The 680 foot tower at WQLN was damaged during the wind storms we had on September 15. The damage knocked them off the air completely for several weeks. The good news is that workers have been repairing the tower, but the bad news is that when they started examining the damage, it was worse then expected. From WQLN President Dwight Miller:
Engineers attempting to install the temporary antenna discovered that nearly all of WQLN TV’s transmission line was also damaged. A transmission line is a broadcaster’s aorta—it’s the main artery that delivers programming to over a quarter million homes. The 680’ transmission line is composed of 38 twenty-foot sections of conduit that more closely resembles a city water-main rather than a piece of electronics. With the addition of repairing the faulty transmission line our recovery plan was dramatically altered.
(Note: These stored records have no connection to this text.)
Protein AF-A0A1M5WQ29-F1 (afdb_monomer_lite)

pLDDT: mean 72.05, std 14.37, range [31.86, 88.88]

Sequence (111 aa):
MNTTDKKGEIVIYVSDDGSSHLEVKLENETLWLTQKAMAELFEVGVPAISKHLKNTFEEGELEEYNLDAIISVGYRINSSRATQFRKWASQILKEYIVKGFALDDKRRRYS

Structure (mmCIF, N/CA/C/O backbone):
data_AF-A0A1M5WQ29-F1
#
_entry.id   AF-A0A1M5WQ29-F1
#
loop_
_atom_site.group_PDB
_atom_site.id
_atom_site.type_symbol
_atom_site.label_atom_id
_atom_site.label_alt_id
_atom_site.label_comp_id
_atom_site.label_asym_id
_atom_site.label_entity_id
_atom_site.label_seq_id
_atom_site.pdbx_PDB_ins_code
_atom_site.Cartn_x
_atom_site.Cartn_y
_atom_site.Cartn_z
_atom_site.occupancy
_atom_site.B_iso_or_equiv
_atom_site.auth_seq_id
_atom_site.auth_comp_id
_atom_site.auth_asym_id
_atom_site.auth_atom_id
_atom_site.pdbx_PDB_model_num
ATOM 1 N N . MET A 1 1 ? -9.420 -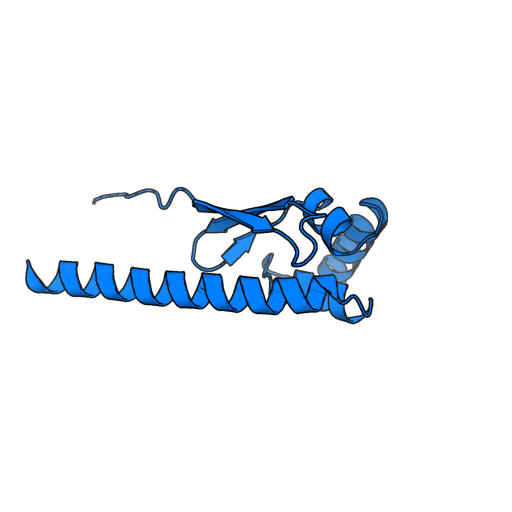15.707 30.872 1.00 36.53 1 MET A N 1
ATOM 2 C CA . MET A 1 1 ? -8.605 -15.009 29.856 1.00 36.53 1 MET A CA 1
ATOM 3 C C . MET A 1 1 ? -8.382 -15.977 28.707 1.00 36.53 1 MET A C 1
ATOM 5 O O . MET A 1 1 ? -7.712 -16.969 28.929 1.00 36.53 1 MET A O 1
ATOM 9 N N . ASN A 1 2 ? -8.986 -15.748 27.536 1.00 31.86 2 ASN A N 1
ATOM 10 C CA . ASN A 1 2 ? -8.623 -16.477 26.316 1.00 31.86 2 ASN A CA 1
ATOM 11 C C . ASN A 1 2 ? -7.826 -15.519 25.440 1.00 31.86 2 ASN A C 1
ATOM 13 O O . ASN A 1 2 ? -8.391 -14.651 24.776 1.00 31.86 2 ASN A O 1
ATOM 17 N N . THR A 1 3 ? -6.509 -15.663 25.503 1.00 40.78 3 THR A N 1
ATOM 18 C CA . THR A 1 3 ? -5.565 -15.132 24.530 1.00 40.78 3 THR A CA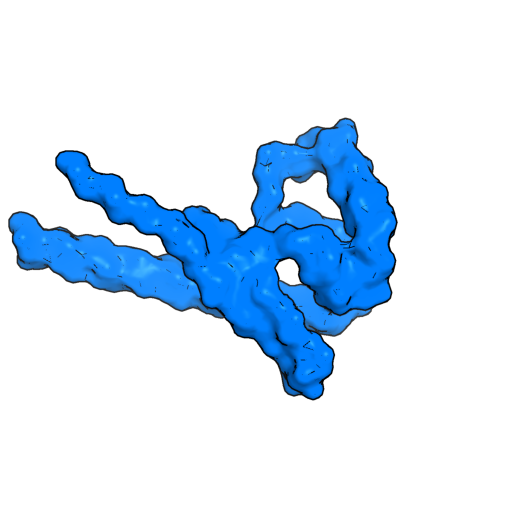 1
ATOM 19 C C . THR A 1 3 ? -5.734 -15.944 23.250 1.00 40.78 3 THR A C 1
ATOM 21 O O . THR A 1 3 ? -4.978 -16.874 22.979 1.00 40.78 3 THR A O 1
ATOM 24 N N . THR A 1 4 ? -6.763 -15.642 22.459 1.00 43.34 4 THR A N 1
ATOM 25 C CA . THR A 1 4 ? -6.656 -15.948 21.035 1.00 43.34 4 THR A CA 1
ATOM 26 C C . THR A 1 4 ? -5.654 -14.939 20.505 1.00 43.34 4 THR A C 1
ATOM 28 O O . THR A 1 4 ? -6.025 -13.820 20.158 1.00 43.34 4 THR A O 1
ATOM 31 N N . ASP A 1 5 ? -4.371 -15.301 20.564 1.00 46.31 5 ASP A N 1
ATOM 32 C CA . ASP A 1 5 ? -3.323 -14.706 19.748 1.00 46.31 5 ASP A CA 1
ATOM 33 C C . ASP A 1 5 ? -3.924 -14.451 18.365 1.00 46.31 5 ASP A C 1
ATOM 35 O O . ASP A 1 5 ? -4.218 -15.396 17.625 1.00 46.31 5 ASP A O 1
ATOM 39 N N . LYS A 1 6 ? -4.166 -13.181 18.025 1.00 52.22 6 LYS A N 1
ATOM 40 C CA . LYS A 1 6 ? -4.445 -12.779 16.649 1.00 52.22 6 LYS A CA 1
ATOM 41 C C . LYS A 1 6 ? -3.139 -12.974 15.878 1.00 52.22 6 LYS A C 1
ATOM 43 O O . LYS A 1 6 ? -2.443 -12.008 15.596 1.00 52.22 6 LYS A O 1
ATOM 48 N N . LYS A 1 7 ? -2.759 -14.227 15.601 1.00 58.47 7 LYS A N 1
ATOM 49 C CA . LYS A 1 7 ? -1.693 -14.538 14.648 1.00 58.47 7 LYS A CA 1
ATOM 50 C C . LYS A 1 7 ? -2.124 -13.894 13.338 1.00 58.47 7 LYS A C 1
ATOM 52 O O . LYS A 1 7 ? -3.132 -14.322 12.782 1.00 58.47 7 LYS A O 1
ATOM 57 N N . GLY A 1 8 ? -1.435 -12.832 12.919 1.00 68.12 8 GLY A N 1
ATOM 58 C CA . GLY A 1 8 ? -1.765 -12.137 11.679 1.00 68.12 8 GLY A CA 1
ATOM 59 C C . GLY A 1 8 ? -1.950 -13.111 10.512 1.00 68.12 8 GLY A C 1
ATOM 60 O O . GLY A 1 8 ? -1.260 -14.128 10.420 1.00 68.12 8 GLY A O 1
ATOM 61 N N . GLU A 1 9 ? -2.910 -12.806 9.648 1.00 84.00 9 GLU A N 1
ATOM 62 C CA . GLU A 1 9 ? -3.277 -13.617 8.489 1.00 84.00 9 GLU A CA 1
ATOM 63 C C . GLU A 1 9 ? -2.424 -13.199 7.288 1.00 84.00 9 GLU A C 1
ATOM 65 O O . GLU A 1 9 ? -2.261 -12.008 7.033 1.00 84.00 9 GLU A O 1
ATOM 70 N N . ILE A 1 10 ? -1.854 -14.152 6.548 1.00 83.81 10 ILE A N 1
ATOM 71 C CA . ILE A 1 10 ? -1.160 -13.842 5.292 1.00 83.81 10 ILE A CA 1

Two weekends ago, I was at the station and took this picture of workers on the tower. You’ll have to view the full-size image to really see them. It doesn’t look terribly tall in the picture but standing at the base of the tower, it really is tall and scary, and they were only 200 feet or so in the air. They had to lower each damaged section all the way down first, then carry up new pieces.
Since the transition to digital is so close, WQLN is now and will only be broadcasting in digital. If you have a digital tuner in your TV or a converter box, no worries, you’ll get it just fine. Same goes if you receive the channel over cable.





When are you going to scrap this arcane method of broadcasting and go 100% Internet and satellite. Your tower is always having problems and the horrendous expenses that go with maintaining it. Get rid of it!